:: Exercise instructions ::
Nothing below is to be printed except the lines between the line holding "ATOM 83 O O" and the line holding "ATOM 107 N N", inclusive, each exactly as it appears.
Material shown Start Marker
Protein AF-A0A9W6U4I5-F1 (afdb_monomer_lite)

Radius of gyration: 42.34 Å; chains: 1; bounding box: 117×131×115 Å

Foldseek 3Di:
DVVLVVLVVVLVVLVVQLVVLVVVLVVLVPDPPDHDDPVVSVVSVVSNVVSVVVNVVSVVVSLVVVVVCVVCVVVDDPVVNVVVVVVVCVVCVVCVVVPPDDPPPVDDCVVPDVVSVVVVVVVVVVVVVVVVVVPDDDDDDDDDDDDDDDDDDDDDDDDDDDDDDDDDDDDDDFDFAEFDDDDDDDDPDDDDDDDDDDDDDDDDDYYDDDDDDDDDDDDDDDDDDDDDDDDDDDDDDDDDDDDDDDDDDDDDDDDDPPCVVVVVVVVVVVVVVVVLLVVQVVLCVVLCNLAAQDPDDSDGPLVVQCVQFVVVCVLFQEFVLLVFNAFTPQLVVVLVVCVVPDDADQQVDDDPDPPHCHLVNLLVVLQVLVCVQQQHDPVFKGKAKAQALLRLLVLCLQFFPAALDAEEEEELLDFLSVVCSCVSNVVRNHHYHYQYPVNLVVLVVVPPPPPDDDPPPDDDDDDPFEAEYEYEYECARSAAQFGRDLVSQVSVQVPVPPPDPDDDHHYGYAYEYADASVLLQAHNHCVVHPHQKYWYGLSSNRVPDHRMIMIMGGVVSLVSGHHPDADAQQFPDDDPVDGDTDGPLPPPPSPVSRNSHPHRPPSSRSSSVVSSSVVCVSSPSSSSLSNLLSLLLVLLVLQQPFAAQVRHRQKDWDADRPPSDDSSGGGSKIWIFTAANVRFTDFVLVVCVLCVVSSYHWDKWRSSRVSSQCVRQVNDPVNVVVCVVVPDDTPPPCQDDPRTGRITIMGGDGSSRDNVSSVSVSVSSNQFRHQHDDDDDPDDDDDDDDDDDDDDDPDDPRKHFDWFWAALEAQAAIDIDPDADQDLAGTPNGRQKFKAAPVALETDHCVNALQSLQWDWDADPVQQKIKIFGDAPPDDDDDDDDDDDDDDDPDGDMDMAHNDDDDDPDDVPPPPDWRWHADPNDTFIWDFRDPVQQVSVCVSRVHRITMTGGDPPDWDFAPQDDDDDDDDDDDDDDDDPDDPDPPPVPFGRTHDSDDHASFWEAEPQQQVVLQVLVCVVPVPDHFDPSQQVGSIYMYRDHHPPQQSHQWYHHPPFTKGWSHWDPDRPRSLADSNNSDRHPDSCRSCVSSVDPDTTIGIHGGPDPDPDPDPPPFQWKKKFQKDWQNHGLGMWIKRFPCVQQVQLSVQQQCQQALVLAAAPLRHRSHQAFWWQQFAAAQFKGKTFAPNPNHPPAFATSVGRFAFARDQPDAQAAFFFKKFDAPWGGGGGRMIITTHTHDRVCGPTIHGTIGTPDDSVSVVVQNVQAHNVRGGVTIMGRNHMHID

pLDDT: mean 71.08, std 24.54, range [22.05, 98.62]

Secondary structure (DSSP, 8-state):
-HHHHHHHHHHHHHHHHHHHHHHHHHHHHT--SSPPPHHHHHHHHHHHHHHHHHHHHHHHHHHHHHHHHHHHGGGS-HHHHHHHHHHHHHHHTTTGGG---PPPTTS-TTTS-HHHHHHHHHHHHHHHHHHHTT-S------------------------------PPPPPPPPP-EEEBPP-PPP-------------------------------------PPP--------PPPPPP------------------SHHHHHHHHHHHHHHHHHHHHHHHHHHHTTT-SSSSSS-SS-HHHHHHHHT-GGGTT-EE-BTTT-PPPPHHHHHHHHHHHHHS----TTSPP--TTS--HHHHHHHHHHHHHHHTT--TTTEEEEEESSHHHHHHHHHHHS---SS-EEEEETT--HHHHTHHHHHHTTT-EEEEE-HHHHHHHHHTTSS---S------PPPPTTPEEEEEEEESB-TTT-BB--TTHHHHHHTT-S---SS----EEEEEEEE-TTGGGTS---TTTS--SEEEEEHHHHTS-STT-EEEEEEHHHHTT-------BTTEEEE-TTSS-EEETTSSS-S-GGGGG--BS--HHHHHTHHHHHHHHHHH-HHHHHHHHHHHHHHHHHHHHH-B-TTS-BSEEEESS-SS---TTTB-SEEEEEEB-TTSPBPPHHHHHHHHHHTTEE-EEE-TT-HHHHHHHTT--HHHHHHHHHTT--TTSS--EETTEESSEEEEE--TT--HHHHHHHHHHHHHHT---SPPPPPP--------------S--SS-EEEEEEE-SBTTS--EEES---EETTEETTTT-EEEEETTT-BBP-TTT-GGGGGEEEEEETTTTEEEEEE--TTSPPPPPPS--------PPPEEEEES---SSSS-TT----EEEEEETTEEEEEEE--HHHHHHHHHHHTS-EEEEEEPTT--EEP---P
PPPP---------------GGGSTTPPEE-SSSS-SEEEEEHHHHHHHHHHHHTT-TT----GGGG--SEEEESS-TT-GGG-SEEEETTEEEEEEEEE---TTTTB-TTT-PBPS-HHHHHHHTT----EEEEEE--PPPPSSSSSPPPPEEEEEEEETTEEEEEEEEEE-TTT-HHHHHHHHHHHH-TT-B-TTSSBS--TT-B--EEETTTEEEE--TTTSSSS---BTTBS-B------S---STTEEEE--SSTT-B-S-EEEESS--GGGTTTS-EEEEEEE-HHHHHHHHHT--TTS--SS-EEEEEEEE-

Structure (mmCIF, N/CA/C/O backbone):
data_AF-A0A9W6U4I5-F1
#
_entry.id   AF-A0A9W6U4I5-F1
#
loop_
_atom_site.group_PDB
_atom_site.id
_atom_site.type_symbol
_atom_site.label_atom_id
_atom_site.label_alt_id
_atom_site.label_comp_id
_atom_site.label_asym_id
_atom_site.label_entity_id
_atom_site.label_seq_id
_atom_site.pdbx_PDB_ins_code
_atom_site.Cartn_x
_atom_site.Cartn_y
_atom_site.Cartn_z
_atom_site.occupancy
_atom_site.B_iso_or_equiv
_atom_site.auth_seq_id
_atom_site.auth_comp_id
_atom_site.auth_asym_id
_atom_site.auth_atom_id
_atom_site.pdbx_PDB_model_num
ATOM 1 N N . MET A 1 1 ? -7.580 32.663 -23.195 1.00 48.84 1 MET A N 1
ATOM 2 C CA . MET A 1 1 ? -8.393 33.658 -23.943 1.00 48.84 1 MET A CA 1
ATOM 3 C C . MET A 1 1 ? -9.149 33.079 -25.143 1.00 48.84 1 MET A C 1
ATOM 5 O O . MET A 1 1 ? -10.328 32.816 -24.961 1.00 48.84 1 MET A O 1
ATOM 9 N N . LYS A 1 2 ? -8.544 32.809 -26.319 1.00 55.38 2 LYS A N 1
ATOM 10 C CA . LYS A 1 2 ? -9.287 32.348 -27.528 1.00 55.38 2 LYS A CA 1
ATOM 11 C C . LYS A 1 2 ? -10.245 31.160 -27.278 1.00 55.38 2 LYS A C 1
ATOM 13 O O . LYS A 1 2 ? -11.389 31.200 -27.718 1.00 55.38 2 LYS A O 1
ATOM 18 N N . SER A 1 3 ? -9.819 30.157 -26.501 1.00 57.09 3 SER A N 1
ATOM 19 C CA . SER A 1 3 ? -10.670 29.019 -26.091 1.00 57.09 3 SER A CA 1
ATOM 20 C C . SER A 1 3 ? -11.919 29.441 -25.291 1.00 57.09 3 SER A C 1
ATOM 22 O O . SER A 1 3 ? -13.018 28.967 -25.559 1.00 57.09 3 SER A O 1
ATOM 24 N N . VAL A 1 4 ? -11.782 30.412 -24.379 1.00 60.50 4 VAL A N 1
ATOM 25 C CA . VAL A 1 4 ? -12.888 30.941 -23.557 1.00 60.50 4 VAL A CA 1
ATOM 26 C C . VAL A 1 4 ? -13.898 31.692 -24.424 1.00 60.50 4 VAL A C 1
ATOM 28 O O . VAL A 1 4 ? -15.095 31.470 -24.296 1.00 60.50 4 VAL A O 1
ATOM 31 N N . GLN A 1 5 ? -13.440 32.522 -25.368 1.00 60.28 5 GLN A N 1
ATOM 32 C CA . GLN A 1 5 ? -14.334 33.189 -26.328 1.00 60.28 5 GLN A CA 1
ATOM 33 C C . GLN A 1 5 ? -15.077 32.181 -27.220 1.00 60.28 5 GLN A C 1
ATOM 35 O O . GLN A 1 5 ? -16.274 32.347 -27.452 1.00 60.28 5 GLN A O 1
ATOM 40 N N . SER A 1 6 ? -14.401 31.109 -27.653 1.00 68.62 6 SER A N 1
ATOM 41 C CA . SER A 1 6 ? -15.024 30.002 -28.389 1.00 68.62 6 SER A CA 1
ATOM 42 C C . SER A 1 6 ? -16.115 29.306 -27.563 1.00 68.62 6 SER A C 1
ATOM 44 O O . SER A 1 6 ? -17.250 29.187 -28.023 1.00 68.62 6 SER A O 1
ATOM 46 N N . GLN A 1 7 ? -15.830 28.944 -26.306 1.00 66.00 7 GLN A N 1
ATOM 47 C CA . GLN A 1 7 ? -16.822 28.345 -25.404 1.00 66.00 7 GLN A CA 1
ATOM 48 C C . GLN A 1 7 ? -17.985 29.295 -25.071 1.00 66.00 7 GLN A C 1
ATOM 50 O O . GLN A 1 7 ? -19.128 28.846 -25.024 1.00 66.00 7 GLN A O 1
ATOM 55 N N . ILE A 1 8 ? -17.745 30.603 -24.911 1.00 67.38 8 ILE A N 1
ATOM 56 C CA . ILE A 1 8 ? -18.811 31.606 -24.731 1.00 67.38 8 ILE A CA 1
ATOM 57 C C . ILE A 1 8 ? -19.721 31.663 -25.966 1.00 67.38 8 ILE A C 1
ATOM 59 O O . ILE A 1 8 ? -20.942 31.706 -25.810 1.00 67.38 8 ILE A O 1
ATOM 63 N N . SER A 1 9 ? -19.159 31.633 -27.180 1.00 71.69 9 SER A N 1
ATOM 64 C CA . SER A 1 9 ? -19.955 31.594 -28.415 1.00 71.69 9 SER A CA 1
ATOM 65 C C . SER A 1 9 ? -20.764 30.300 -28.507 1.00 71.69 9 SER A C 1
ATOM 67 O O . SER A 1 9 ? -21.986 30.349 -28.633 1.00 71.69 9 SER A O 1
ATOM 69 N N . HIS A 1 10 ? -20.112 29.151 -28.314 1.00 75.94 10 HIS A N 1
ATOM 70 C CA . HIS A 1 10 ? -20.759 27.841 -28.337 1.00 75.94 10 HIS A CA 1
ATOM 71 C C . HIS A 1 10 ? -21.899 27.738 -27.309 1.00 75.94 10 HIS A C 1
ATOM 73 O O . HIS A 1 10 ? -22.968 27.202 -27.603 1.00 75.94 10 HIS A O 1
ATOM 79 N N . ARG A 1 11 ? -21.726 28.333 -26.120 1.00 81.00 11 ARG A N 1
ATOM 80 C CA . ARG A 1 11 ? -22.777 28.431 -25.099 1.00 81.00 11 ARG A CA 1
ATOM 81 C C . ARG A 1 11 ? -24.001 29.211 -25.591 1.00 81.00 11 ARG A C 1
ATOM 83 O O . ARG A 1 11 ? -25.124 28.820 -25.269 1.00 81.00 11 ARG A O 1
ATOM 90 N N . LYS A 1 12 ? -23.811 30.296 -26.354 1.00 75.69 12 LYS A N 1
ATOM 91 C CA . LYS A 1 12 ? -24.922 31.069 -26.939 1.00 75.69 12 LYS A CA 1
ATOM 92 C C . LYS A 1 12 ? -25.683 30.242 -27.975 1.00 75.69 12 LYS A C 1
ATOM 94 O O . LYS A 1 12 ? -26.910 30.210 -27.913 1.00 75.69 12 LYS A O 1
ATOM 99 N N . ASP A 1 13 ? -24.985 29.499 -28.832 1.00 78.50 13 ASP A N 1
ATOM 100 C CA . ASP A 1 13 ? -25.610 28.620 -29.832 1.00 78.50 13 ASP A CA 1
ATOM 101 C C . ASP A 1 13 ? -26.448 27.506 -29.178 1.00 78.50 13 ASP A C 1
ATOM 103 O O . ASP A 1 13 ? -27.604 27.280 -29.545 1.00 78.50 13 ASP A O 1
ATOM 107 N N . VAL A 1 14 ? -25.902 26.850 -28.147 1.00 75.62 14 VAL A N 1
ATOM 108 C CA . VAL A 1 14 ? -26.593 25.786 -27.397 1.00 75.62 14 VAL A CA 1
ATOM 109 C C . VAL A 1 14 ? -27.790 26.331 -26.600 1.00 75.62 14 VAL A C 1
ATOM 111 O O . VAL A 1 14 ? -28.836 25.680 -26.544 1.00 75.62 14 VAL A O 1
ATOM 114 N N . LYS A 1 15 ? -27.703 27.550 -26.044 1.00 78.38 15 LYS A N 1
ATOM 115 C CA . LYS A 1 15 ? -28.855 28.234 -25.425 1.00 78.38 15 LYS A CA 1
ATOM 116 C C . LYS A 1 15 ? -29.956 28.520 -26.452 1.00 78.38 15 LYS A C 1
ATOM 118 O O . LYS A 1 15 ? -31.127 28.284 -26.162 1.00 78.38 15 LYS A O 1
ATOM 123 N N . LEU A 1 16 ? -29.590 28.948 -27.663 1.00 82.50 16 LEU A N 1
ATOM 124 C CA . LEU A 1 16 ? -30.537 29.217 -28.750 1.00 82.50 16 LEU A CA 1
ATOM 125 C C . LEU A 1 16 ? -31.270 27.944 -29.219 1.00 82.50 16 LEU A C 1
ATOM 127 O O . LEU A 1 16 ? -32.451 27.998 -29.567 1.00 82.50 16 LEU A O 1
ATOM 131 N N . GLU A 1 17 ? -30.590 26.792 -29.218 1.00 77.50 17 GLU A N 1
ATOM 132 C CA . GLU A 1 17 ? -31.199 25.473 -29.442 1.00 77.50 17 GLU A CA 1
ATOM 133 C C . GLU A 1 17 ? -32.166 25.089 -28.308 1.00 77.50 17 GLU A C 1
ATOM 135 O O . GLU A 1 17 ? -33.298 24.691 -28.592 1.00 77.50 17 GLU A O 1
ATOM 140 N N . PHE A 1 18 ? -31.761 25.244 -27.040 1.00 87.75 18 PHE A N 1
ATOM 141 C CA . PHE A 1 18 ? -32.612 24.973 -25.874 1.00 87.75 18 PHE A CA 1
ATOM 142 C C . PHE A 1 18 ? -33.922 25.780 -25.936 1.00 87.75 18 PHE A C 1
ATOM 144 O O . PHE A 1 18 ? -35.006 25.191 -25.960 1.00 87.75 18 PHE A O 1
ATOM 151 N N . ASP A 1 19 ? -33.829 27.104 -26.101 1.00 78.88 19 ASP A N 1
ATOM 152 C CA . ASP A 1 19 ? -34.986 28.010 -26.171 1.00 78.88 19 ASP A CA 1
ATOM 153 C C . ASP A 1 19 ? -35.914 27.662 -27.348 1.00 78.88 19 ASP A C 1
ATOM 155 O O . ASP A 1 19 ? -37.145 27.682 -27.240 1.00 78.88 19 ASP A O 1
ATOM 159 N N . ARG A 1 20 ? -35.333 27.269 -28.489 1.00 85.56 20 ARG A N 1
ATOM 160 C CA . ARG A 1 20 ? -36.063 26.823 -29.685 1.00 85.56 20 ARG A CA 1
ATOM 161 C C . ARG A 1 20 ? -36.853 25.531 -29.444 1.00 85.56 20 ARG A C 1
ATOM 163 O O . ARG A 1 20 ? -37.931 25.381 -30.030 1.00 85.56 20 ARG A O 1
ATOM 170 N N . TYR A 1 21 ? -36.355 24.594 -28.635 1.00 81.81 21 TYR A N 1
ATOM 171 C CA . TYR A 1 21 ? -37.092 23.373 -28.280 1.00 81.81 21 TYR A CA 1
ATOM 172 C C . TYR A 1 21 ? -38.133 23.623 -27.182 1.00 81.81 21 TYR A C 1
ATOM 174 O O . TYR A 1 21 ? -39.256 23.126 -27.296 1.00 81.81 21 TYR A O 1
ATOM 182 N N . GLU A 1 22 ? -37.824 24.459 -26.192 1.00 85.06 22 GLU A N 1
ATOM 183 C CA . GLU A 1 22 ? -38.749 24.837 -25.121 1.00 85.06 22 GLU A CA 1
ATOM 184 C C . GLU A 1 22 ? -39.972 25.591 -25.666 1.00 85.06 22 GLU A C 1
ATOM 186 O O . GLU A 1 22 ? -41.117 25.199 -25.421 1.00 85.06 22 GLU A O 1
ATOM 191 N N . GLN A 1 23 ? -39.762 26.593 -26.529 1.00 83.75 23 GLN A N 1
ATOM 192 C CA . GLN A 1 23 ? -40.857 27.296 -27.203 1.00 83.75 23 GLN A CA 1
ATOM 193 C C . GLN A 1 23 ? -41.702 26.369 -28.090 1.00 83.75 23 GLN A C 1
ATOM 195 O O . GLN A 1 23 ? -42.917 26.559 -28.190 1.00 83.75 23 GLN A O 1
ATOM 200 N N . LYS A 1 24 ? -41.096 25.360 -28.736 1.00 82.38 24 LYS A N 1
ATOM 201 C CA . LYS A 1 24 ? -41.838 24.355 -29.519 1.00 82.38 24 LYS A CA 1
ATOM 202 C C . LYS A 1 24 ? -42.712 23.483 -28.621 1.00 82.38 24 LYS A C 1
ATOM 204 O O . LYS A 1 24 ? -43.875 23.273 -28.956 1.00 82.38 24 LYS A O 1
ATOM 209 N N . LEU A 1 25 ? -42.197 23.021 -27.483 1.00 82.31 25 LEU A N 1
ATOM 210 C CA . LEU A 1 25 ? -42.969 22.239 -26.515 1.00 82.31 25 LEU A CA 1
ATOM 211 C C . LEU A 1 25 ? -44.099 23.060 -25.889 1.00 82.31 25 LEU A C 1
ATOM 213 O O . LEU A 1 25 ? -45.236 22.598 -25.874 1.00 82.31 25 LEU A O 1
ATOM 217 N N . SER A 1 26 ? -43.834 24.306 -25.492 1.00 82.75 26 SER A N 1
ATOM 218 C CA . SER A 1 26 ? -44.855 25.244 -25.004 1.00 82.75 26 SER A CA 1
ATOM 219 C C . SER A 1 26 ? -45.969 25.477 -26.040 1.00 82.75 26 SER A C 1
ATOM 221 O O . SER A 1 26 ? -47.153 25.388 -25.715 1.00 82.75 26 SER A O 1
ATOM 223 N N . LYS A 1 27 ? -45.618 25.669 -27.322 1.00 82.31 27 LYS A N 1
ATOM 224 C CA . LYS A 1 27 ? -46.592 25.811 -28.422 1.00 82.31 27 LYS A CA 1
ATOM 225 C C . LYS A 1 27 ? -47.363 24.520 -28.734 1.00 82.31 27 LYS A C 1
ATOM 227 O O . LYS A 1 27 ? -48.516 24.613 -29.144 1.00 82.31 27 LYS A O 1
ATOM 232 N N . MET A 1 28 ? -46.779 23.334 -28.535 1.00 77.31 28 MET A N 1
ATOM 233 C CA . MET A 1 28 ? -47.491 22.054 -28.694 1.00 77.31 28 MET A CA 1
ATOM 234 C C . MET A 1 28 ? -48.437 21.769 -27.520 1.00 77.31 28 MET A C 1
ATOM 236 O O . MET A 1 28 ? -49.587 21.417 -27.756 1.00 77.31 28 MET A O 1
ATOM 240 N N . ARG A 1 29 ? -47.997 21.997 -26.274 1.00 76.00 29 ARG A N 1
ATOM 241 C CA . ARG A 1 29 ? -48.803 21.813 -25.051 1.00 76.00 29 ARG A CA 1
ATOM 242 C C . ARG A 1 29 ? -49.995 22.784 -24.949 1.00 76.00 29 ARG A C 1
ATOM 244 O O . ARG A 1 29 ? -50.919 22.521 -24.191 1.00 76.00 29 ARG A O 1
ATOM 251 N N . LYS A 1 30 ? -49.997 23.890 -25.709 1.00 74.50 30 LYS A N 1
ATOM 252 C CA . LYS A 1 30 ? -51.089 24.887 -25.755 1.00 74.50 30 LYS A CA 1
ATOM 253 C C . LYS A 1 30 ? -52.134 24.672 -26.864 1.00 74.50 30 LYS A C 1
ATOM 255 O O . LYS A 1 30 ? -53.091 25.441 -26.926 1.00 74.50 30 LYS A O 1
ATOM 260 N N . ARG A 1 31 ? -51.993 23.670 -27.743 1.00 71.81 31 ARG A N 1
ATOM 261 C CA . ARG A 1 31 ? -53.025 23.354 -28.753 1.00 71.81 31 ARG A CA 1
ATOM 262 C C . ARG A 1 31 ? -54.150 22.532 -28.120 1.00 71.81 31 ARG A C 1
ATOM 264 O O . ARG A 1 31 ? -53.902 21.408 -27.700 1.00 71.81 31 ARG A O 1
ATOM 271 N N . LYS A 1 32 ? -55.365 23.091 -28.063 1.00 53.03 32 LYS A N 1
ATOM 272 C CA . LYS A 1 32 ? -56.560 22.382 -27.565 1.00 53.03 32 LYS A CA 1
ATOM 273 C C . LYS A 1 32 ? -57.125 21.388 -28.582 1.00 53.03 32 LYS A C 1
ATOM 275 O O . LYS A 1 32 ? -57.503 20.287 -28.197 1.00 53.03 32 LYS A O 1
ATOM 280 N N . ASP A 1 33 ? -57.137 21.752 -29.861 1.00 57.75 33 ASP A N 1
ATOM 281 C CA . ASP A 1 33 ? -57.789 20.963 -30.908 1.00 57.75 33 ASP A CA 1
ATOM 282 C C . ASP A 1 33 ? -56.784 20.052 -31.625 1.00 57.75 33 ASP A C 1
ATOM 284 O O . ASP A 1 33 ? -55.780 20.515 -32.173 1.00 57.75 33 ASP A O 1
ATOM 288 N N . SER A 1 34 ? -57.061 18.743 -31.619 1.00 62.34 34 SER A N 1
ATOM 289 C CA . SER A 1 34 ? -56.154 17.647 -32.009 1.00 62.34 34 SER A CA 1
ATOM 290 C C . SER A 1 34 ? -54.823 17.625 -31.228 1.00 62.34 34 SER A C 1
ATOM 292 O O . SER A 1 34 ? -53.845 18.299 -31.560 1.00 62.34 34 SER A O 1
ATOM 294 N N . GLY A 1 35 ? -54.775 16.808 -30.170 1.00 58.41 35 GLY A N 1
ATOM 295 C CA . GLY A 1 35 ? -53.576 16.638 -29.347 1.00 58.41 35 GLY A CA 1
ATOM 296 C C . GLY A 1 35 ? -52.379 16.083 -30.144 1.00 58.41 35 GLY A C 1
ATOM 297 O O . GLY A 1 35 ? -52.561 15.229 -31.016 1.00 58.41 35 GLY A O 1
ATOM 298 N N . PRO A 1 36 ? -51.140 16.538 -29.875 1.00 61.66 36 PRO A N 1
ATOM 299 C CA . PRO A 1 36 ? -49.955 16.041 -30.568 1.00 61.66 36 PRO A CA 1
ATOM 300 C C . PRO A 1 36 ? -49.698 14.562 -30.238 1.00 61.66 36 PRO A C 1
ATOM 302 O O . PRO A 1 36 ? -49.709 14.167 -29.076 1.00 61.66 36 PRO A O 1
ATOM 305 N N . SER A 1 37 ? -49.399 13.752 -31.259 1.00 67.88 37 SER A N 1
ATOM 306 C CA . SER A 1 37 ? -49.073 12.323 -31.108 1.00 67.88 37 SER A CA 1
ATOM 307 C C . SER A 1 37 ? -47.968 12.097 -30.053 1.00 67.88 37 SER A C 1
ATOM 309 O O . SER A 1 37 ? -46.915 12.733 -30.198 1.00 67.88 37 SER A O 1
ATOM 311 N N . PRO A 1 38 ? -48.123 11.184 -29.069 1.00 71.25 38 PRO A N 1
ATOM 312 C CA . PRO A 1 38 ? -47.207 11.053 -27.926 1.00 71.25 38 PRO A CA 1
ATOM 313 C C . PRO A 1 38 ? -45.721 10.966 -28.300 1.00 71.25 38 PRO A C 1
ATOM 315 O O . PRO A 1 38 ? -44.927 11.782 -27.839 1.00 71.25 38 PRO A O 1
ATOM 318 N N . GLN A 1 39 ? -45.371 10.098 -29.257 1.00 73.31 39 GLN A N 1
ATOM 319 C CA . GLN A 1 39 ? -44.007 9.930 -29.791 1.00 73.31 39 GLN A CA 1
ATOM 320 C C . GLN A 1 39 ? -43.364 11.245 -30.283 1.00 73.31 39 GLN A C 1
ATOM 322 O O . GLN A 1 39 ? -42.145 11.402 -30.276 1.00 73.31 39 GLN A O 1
Material shown End Marker
:: Result of the exercise ::
ATOM 83 O O . ARG A 1 11 ? -25.124 28.820 -25.269 1.00 81.00 11 ARG A O 1
ATOM 90 N N . LYS A 1 12 ? -23.811 30.296 -26.354 1.00 75.69 12 LYS A N 1
ATOM 91 C CA . LYS A 1 12 ? -24.922 31.069 -26.939 1.00 75.69 12 LYS A CA 1
ATOM 92 C C . LYS A 1 12 ? -25.683 30.242 -27.975 1.00 75.69 12 LYS A C 1
ATOM 94 O O . LYS A 1 12 ? -26.910 30.210 -27.913 1.00 75.69 12 LYS A O 1
ATOM 99 N N . ASP A 1 13 ? -24.985 29.499 -28.832 1.00 78.50 13 ASP A N 1
ATOM 100 C CA . ASP A 1 13 ? -25.610 28.620 -29.832 1.00 78.50 13 ASP A CA 1
ATOM 101 C C . ASP A 1 13 ? -26.448 27.506 -29.178 1.00 78.50 13 ASP A C 1
ATOM 103 O O . ASP A 1 13 ? -27.604 27.280 -29.545 1.00 78.50 13 ASP A O 1
ATOM 107 N N . VAL A 1 14 ? -25.902 26.850 -28.147 1.00 75.62 14 VAL A N 1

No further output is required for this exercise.